Christian Jaccard

Les œuvres

Boîte carton graphite contenant 24 outils graphités
1977
10 x 24 x 36 cm
Assemblage de produits végétaux et minéraux

Christian Jaccard, artiste qui a toujours travaillé avec le feu comme facteur créatif, nous montre dans cette œuvre des mèches sur le point d’être utilisées.
Cette œuvre doit être mise en relation avec une autre œuvre de Jaccard de la collection, la ‘Pièce blanche calcinée’. La lecture du commentaire qui l’accompagne peut compléter les informations dont le spectateur a besoin.
Il s’agit d’une œuvre monochrome avec la couleur sombre du charbon et sa texture visuelle. Il s’agit d’un ensemble formé d’une petite boîte en carton, à l’intérieur de laquelle se trouve un groupe de mèches. Le tout a été traité au graphite, un minéral composé presque entièrement de carbone. Ces mèches font partie des outils combustibles que Jaccard utilise souvent dans ses œuvres ; elles sont à lui ce qu’une boîte de pinceaux est à un peintre. Elles sont disposées de manière à pouvoir être allumées, mais elles sont immobilisées car elles ont été attachées les unes aux autres.

Pièce blanche calcinée
1984
287 x 190 cm
Combustion sur toile sans châssis

Jaccard a disposé des mèches faites de matériaux combustibles sur une grande toile blanche sans châssis, tendue sur le sol et convenablement préparée.

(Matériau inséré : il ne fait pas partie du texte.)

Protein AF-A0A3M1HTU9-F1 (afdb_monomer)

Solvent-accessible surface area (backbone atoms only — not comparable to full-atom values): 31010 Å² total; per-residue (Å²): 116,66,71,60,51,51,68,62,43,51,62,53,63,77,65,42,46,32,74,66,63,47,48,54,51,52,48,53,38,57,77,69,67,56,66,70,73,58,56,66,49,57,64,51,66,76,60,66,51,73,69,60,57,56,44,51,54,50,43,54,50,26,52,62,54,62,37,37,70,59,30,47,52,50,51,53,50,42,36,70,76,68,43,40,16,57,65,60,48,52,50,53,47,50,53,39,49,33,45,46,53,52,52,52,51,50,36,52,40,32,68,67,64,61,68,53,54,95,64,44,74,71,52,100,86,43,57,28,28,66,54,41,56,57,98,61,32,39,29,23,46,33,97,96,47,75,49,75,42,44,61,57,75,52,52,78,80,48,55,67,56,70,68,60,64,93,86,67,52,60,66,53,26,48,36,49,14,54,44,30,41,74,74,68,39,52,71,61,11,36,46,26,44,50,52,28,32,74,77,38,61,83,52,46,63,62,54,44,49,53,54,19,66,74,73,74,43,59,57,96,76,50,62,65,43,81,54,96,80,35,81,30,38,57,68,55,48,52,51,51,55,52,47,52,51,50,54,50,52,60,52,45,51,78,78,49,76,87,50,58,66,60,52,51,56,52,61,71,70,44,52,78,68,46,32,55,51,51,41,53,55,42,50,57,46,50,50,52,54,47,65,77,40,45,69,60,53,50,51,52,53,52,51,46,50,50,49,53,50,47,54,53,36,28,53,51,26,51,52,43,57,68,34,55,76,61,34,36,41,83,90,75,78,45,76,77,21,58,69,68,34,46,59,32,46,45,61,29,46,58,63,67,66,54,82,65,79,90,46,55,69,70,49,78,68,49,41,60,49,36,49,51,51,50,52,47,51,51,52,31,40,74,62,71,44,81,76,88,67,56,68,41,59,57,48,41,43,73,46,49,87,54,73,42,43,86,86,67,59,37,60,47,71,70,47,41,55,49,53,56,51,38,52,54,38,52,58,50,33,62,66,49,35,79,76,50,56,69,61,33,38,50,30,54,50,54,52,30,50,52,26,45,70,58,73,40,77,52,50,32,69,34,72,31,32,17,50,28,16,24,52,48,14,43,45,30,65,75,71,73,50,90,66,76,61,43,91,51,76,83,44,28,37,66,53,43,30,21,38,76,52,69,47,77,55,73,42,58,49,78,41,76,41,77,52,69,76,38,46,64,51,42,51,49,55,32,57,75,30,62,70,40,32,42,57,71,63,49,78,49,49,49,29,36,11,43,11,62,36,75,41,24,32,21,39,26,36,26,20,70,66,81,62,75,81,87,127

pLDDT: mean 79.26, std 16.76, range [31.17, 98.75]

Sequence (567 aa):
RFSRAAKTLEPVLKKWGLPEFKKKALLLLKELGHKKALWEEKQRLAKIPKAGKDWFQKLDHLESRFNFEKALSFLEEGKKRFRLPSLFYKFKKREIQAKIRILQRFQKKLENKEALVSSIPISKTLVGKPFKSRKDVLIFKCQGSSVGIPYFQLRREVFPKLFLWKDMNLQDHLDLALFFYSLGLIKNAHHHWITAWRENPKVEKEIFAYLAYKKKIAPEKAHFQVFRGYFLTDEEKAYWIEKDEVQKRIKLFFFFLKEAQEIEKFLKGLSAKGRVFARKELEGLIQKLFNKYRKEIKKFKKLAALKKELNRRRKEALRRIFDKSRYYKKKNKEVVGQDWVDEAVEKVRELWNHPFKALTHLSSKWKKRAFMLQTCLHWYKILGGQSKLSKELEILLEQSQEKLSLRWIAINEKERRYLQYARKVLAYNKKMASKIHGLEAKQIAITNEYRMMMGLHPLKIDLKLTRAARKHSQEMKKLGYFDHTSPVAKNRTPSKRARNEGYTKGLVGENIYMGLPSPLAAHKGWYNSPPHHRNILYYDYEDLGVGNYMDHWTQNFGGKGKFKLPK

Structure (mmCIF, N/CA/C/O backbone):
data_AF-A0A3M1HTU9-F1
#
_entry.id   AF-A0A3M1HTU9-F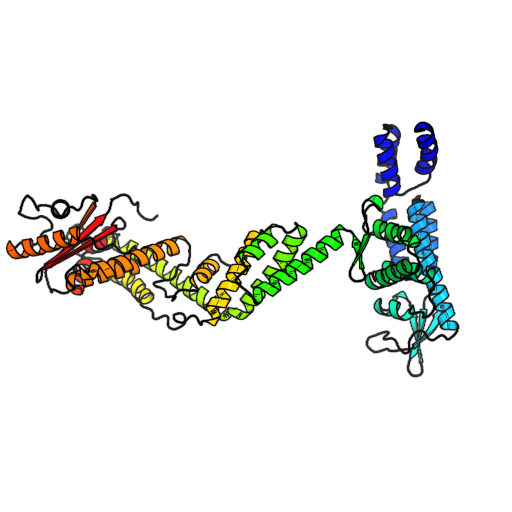1
#
loop_
_atom_site.group_PDB
_atom_site.id
_atom_site.type_symbol
_atom_site.label_atom_id
_atom_site.label_alt_id
_atom_site.label_comp_id
_atom_site.label_asym_id
_atom_site.label_entity_id
_atom_site.label_seq_id
_atom_site.pdbx_PDB_ins_code
_atom_site.Cartn_x
_atom_site.Cartn_y
_atom_site.Cartn_z
_atom_site.occupancy
_atom_site.B_iso_or_equiv
_atom_site.auth_seq_id
_atom_site.auth_comp_id
_atom_site.auth_asym_id
_atom_site.auth_atom_id
_atom_site.pdbx_PDB_model_num
ATOM 1 N N . ARG A 1 1 ? -49.747 40.548 39.505 1.00 36.84 1 ARG A N 1
ATOM 2 C CA . ARG A 1 1 ? -49.309 39.141 39.744 1.00 36.84 1 ARG A CA 1
ATOM 3 C C . ARG A 1 1 ? -47.800 39.016 40.045 1.00 36.84 1 ARG A C 1
ATOM 5 O O . ARG A 1 1 ? -47.463 38.302 40.979 1.00 36.84 1 ARG A O 1
ATOM 12 N N . PHE A 1 2 ? -46.908 39.763 39.380 1.00 36.38 2 PHE A N 1
ATOM 13 C CA . PHE A 1 2 ? -45.445 39.697 39.594 1.00 36.38 2 PHE A CA 1
ATOM 14 C C . PHE A 1 2 ? -44.917 40.285 40.928 1.00 36.38 2 PHE A C 1
ATOM 16 O O . PHE A 1 2 ? -44.051 39.680 41.552 1.00 36.38 2 PHE A O 1
ATOM 23 N N . SER A 1 3 ? -45.491 41.381 41.444 1.00 39.84 3 SER A N 1
ATOM 24 C CA . SER A 1 3 ? -45.107 41.969 42.752 1.00 39.84 3 SER A CA 1
ATOM 25 C C . SER A 1 3 ? -45.435 41.059 43.956 1.00 39.84 3 SER A C 1
ATOM 27 O O . SER A 1 3 ? -44.647 40.940 44.896 1.00 39.84 3 SER A O 1
ATOM 29 N N . ARG A 1 4 ? -46.548 40.306 43.888 1.00 39.44 4 ARG A N 1
ATOM 30 C CA . ARG A 1 4 ? -46.871 39.257 44.874 1.00 39.44 4 ARG A CA 1
ATOM 31 C C . ARG A 1 4 ? -45.879 38.093 44.799 1.00 39.44 4 ARG A C 1
ATOM 33 O O . ARG A 1 4 ? -45.408 37.661 45.842 1.00 39.44 4 ARG A O 1
ATOM 40 N N . ALA A 1 5 ? -45.500 37.628 43.603 1.00 42.41 5 ALA A N 1
ATOM 41 C CA . ALA A 1 5 ? -44.507 36.557 43.446 1.00 42.41 5 ALA A CA 1
ATOM 42 C C . ALA A 1 5 ? -43.134 36.939 44.039 1.00 42.41 5 ALA A C 1
ATOM 44 O O . ALA A 1 5 ? -42.536 36.130 44.745 1.00 42.41 5 ALA A O 1
ATOM 45 N N . ALA A 1 6 ? -42.686 38.186 43.848 1.00 40.44 6 ALA A N 1
ATOM 46 C CA . ALA A 1 6 ? -41.447 38.708 44.433 1.00 40.44 6 ALA A CA 1
ATOM 47 C C . ALA A 1 6 ? -41.495 38.782 45.975 1.00 40.44 6 ALA A C 1
ATOM 49 O O . ALA A 1 6 ? -40.609 38.235 46.631 1.00 40.44 6 ALA A O 1
ATOM 50 N N . LYS A 1 7 ? -42.575 39.333 46.560 1.00 45.56 7 LYS A N 1
ATOM 51 C CA . LYS A 1 7 ? -42.800 39.342 48.025 1.00 45.56 7 LYS A CA 1
ATOM 52 C C . LYS A 1 7 ? -42.918 37.932 48.632 1.00 45.56 7 LYS A C 1
ATOM 54 O O . LYS A 1 7 ? -42.602 37.742 49.801 1.00 45.56 7 LYS A O 1
ATOM 59 N N . THR A 1 8 ? -43.325 36.932 47.843 1.00 46.69 8 THR A N 1
ATOM 60 C CA . THR A 1 8 ? -43.425 35.522 48.280 1.00 46.69 8 THR A CA 1
ATOM 61 C C . THR A 1 8 ? -42.092 34.765 48.143 1.00 46.69 8 THR A C 1
ATOM 63 O O . THR A 1 8 ? -41.829 33.824 48.891 1.00 46.69 8 THR A O 1
ATOM 66 N N . LEU A 1 9 ? -41.222 35.175 47.211 1.00 47.19 9 LEU A N 1
ATOM 67 C CA . LEU A 1 9 ? -39.897 34.583 46.962 1.00 47.19 9 LEU A CA 1
ATOM 68 C C . LEU A 1 9 ? -38.802 35.139 47.881 1.00 47.19 9 LEU A C 1
ATOM 70 O O . LEU A 1 9 ? -37.820 34.446 48.151 1.00 47.19 9 LEU A O 1
ATOM 74 N N . GLU A 1 10 ? -38.964 36.353 48.400 1.00 43.53 10 GLU A N 1
ATOM 75 C CA . GLU A 1 10 ? -37.995 37.003 49.287 1.00 43.53 10 GLU A CA 1
ATOM 76 C C . GLU A 1 10 ? -37.751 36.232 50.611 1.00 43.53 10 GLU A C 1
ATOM 78 O O . GLU A 1 10 ? -36.588 36.015 50.973 1.00 43.53 10 GLU A O 1
ATOM 83 N N . PRO A 1 11 ? -38.776 35.670 51.289 1.00 44.16 11 PRO A N 1
ATOM 84 C CA . PRO A 1 11 ? -38.573 34.771 52.428 1.00 44.16 11 PRO A CA 1
ATOM 85 C C . PRO A 1 11 ? -37.944 33.425 52.032 1.00 44.16 11 PRO A C 1
ATOM 87 O O . PRO A 1 11 ? -37.208 32.835 52.822 1.00 44.16 11 PRO A O 1
ATOM 90 N N . VAL A 1 12 ? -38.189 32.930 50.810 1.00 42.56 12 VAL A N 1
ATOM 91 C CA . VAL A 1 12 ? -37.597 31.681 50.283 1.00 42.56 12 VAL A CA 1
ATOM 92 C C . VAL A 1 12 ? -36.098 31.864 50.017 1.00 42.56 12 VAL A C 1
ATOM 94 O O . VAL A 1 12 ? -35.296 30.999 50.376 1.00 42.56 12 VAL A O 1
ATOM 97 N N . LEU A 1 13 ? -35.708 33.021 49.480 1.00 41.91 13 LEU A N 1
ATOM 98 C CA . LEU A 1 13 ? -34.320 33.430 49.249 1.00 41.91 13 LEU A CA 1
ATOM 99 C C . LEU A 1 13 ? -33.557 33.704 50.552 1.00 41.91 13 LEU A C 1
ATOM 101 O O . LEU A 1 13 ? -32.404 33.281 50.674 1.00 41.91 13 LEU A O 1
ATOM 105 N N . LYS A 1 14 ? -34.200 34.328 51.551 1.00 43.00 14 LYS A N 1
ATOM 106 C CA . LYS A 1 14 ? -33.622 34.534 52.895 1.00 43.00 14 LYS A CA 1
ATOM 107 C C . LYS A 1 14 ? -33.408 33.224 53.674 1.00 43.00 14 LYS A C 1
ATOM 109 O O . LYS A 1 14 ? -32.571 33.196 54.574 1.00 43.00 14 LYS A O 1
ATOM 114 N N . LYS A 1 15 ? -34.113 32.131 53.338 1.00 37.91 15 LYS A N 1
ATOM 115 C CA . LYS A 1 15 ? -34.206 30.916 54.182 1.00 37.91 15 LYS A CA 1
ATOM 116 C C . LYS A 1 15 ? -33.563 29.639 53.590 1.00 37.91 15 LYS A C 1
ATOM 118 O O . LYS A 1 15 ? -33.615 28.600 54.243 1.00 37.91 15 LYS A O 1
ATOM 123 N N . TRP A 1 16 ? -32.964 29.656 52.388 1.00 39.53 16 TRP A N 1
ATOM 124 C CA . TRP A 1 16 ? -32.437 28.448 51.706 1.00 39.53 16 TRP A CA 1
ATOM 125 C C . TRP A 1 16 ? -30.992 28.593 51.168 1.00 39.53 16 TRP A C 1
ATOM 127 O O . TRP A 1 16 ? -30.691 29.550 50.458 1.00 39.53 16 TRP A O 1
ATOM 137 N N . GLY A 1 17 ? -30.118 27.595 51.398 1.00 38.03 17 GLY A N 1
ATOM 138 C CA . GLY A 1 17 ? -28.739 27.535 50.851 1.00 38.03 17 GLY A CA 1
ATOM 139 C C . GLY A 1 17 ? -28.354 26.374 49.904 1.00 38.03 17 GLY A C 1
ATOM 140 O O . GLY A 1 17 ? -27.230 25.905 49.979 1.00 38.03 17 GLY A O 1
ATOM 141 N N . LEU A 1 18 ? -29.264 25.911 49.023 1.00 40.69 18 LEU A N 1
ATOM 142 C CA . LEU A 1 18 ? -29.100 25.490 47.589 1.00 40.69 18 LEU A CA 1
ATOM 143 C C . LEU A 1 18 ? -28.272 26.381 46.727 1.00 40.69 18 LEU A C 1
ATOM 145 O O . LEU A 1 18 ? -28.929 27.191 46.100 1.00 40.69 18 LEU A O 1
ATOM 149 N N . PRO A 1 19 ? -26.985 26.085 46.460 1.00 39.41 19 PRO A N 1
ATOM 150 C CA . PRO A 1 19 ? -26.398 26.378 45.156 1.00 39.41 19 PRO A CA 1
ATOM 151 C C . PRO A 1 19 ? -27.394 26.336 43.970 1.00 39.41 19 PRO A C 1
ATOM 153 O O . PRO A 1 19 ? -27.551 27.348 43.309 1.00 39.41 19 PRO A O 1
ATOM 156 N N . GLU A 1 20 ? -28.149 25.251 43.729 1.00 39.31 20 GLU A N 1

Il les a allumées et ce que nous pouvons contempler sont les formes abstraites des traces et des effets du feu qui, aujourd’hui encore, 40 ans après la réalisation de l’œuvre, conservent à courte distance l’odeur caractéristique de la poudre.
Les formes créées par le feu étaient en grande partie imprévisibles, l’un des objectifs de la réalisation de l’œuvre étant justement l’intervention du hasard.

L’artiste

(Fontenay-sous-Bois, France, 1939)

Le feu, source de lumière et de chaleur, destructeur et créateur à la fois, a été l’un des grands thèmes de la tradition religieuse, poétique et artistique.
Jaccard n’utilise pas le feu comme une destruction chaotique, mais comme un outil contrôlé, gestuel, que l’on pourrait qualifier de calligraphique. Le geste technique, le processus de préparation et l’empreinte finale sont aussi importants que le résultat de l’œuvre. Dans ses expérimentations, il a utilisé non seulement du tissu, mais aussi du bois, du papier et des tissus.
Une autre facette de sa création est son travail avec des nœuds et des ligatures pour immobiliser des objets et des surfaces à l’aide de ficelles ou de cordes de différentes formes, dans une œuvre qui fait référence à la mémoire et à l’inévitable changement.